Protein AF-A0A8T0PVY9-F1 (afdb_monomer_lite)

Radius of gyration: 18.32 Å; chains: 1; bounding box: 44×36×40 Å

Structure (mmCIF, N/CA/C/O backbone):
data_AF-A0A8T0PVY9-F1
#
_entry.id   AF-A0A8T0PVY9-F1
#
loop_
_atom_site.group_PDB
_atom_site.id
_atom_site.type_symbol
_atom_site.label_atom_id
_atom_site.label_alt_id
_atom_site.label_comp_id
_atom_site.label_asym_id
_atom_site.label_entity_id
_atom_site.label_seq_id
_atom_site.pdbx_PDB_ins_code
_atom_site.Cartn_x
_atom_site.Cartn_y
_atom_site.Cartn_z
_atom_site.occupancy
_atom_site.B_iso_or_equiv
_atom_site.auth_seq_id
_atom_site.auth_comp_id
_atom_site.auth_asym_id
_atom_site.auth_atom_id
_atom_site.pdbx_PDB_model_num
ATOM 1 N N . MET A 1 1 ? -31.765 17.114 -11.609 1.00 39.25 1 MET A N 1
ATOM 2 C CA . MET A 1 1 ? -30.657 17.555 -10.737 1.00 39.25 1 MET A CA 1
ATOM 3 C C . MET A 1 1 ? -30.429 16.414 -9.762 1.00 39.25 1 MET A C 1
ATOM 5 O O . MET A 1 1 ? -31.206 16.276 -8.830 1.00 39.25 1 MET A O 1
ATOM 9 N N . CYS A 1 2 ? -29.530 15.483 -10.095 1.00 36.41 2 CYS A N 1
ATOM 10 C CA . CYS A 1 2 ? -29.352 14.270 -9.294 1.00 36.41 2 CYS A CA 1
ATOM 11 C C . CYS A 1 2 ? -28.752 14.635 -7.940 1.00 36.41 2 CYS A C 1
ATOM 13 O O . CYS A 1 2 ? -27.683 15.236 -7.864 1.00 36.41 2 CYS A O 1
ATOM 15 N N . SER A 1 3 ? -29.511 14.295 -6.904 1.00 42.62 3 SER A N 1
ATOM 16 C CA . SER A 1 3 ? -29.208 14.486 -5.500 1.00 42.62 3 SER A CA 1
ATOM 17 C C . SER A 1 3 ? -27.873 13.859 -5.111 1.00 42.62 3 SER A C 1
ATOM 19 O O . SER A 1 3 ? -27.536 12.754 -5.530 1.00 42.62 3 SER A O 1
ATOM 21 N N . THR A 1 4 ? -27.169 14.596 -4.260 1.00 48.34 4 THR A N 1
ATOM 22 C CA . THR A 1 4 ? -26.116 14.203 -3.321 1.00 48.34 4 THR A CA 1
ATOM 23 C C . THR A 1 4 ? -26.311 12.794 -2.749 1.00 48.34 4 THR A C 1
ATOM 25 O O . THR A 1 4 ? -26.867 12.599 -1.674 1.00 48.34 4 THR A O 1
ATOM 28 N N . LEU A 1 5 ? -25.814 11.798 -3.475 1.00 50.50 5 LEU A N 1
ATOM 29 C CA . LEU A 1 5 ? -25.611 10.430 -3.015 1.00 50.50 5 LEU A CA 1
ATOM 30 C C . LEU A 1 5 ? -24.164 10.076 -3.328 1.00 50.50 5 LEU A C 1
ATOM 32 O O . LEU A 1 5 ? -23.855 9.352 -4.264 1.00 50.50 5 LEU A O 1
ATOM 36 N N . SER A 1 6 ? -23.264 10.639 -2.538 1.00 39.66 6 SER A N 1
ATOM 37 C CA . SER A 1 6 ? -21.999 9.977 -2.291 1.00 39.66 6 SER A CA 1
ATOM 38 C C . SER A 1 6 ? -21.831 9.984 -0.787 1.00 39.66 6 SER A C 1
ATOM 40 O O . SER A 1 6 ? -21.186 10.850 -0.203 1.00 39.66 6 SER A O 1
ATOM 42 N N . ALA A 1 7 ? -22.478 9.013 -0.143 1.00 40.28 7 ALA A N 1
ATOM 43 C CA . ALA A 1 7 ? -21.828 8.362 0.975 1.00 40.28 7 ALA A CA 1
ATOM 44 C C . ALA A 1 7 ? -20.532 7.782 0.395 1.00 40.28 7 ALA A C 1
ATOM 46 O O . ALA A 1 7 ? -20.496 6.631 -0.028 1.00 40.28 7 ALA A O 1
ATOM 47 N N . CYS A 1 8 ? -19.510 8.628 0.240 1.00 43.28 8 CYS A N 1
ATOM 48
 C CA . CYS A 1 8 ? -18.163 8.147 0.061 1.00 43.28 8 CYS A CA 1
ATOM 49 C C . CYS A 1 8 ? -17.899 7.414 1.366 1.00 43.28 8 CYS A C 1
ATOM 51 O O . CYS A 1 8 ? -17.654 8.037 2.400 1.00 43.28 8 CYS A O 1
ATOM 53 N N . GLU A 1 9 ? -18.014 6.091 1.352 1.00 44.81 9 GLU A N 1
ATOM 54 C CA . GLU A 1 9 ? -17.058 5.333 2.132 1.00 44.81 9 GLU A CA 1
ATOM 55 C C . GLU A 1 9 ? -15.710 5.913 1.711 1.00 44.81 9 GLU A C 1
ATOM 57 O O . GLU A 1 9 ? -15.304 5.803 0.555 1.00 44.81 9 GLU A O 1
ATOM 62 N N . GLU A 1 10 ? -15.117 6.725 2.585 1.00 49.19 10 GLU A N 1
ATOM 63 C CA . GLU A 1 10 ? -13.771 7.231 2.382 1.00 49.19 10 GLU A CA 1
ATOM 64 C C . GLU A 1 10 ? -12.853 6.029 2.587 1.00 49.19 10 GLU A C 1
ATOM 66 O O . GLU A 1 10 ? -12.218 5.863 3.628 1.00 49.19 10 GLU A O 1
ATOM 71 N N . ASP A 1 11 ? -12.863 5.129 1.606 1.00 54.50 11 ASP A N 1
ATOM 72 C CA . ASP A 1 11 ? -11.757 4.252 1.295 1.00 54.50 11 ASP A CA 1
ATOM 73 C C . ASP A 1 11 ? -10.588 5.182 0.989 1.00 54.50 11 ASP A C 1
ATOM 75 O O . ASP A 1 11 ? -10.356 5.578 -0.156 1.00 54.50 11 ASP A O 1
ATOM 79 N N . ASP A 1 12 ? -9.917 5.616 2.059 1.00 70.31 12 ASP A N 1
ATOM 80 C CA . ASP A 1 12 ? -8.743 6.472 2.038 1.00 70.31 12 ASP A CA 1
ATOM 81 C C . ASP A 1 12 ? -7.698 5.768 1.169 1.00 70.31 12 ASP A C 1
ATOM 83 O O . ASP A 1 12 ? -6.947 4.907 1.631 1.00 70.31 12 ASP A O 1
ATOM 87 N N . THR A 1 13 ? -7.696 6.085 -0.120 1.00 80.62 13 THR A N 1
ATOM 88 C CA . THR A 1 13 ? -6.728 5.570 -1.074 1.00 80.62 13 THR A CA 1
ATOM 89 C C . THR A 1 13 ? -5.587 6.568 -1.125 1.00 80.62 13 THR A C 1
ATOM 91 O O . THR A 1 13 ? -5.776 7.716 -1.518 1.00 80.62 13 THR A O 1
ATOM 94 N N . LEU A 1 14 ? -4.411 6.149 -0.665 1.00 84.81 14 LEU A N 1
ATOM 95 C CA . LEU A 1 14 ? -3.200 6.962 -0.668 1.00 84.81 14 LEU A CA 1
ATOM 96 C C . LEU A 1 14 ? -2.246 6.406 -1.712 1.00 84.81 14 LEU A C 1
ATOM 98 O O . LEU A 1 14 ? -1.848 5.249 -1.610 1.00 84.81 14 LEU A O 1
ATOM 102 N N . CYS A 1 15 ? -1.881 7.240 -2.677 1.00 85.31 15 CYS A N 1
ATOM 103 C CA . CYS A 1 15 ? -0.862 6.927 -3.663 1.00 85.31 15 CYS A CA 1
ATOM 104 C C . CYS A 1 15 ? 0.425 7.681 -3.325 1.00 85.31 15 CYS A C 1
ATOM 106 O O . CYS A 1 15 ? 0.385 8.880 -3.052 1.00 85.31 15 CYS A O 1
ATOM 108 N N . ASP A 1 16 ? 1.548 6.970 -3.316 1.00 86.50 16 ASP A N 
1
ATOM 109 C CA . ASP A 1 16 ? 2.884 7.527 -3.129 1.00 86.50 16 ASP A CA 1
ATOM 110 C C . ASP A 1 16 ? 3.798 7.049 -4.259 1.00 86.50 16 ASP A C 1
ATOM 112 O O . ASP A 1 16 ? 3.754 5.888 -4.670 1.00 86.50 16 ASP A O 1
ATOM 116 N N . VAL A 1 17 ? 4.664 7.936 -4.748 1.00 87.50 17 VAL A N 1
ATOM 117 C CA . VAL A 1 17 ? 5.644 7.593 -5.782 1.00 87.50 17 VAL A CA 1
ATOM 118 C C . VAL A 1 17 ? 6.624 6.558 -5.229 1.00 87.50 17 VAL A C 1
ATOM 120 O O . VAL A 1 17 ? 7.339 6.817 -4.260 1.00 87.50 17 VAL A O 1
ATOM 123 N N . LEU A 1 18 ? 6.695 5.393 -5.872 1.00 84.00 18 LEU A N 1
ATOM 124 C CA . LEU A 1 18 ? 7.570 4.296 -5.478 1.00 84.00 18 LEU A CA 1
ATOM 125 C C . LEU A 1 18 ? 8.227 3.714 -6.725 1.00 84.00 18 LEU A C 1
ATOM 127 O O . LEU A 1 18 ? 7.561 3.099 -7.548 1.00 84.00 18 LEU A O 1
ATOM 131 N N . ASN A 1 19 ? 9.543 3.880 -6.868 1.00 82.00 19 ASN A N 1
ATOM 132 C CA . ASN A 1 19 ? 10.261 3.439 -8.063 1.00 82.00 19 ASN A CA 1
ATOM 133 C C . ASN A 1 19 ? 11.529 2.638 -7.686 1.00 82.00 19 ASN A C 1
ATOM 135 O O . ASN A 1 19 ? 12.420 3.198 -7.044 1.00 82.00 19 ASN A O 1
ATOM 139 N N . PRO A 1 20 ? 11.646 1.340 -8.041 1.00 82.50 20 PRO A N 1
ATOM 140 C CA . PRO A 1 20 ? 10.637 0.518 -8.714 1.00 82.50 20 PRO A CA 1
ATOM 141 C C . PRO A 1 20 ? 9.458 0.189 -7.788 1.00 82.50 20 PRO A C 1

★ ★ ★

Task objective - Could you repeat exactly the lines above from the line with "ATOM 72 C CA" up to and including the line with "ATOM 79 N N", and only those?

The completed task -
ATOM 72 C CA . ASP A 1 11 ? -11.757 4.252 1.295 1.00 54.50 11 ASP A CA 1
ATOM 73 C C . ASP A 1 11 ? -10.588 5.182 0.989 1.00 54.50 11 ASP A C 1
ATOM 75 O O . ASP A 1 11 ? -10.356 5.578 -0.156 1.00 54.50 11 ASP A O 1
ATOM 79 N N . ASP A 1 12 ? -9.917 5.616 2.059 1.00 70.31 12 ASP A N 1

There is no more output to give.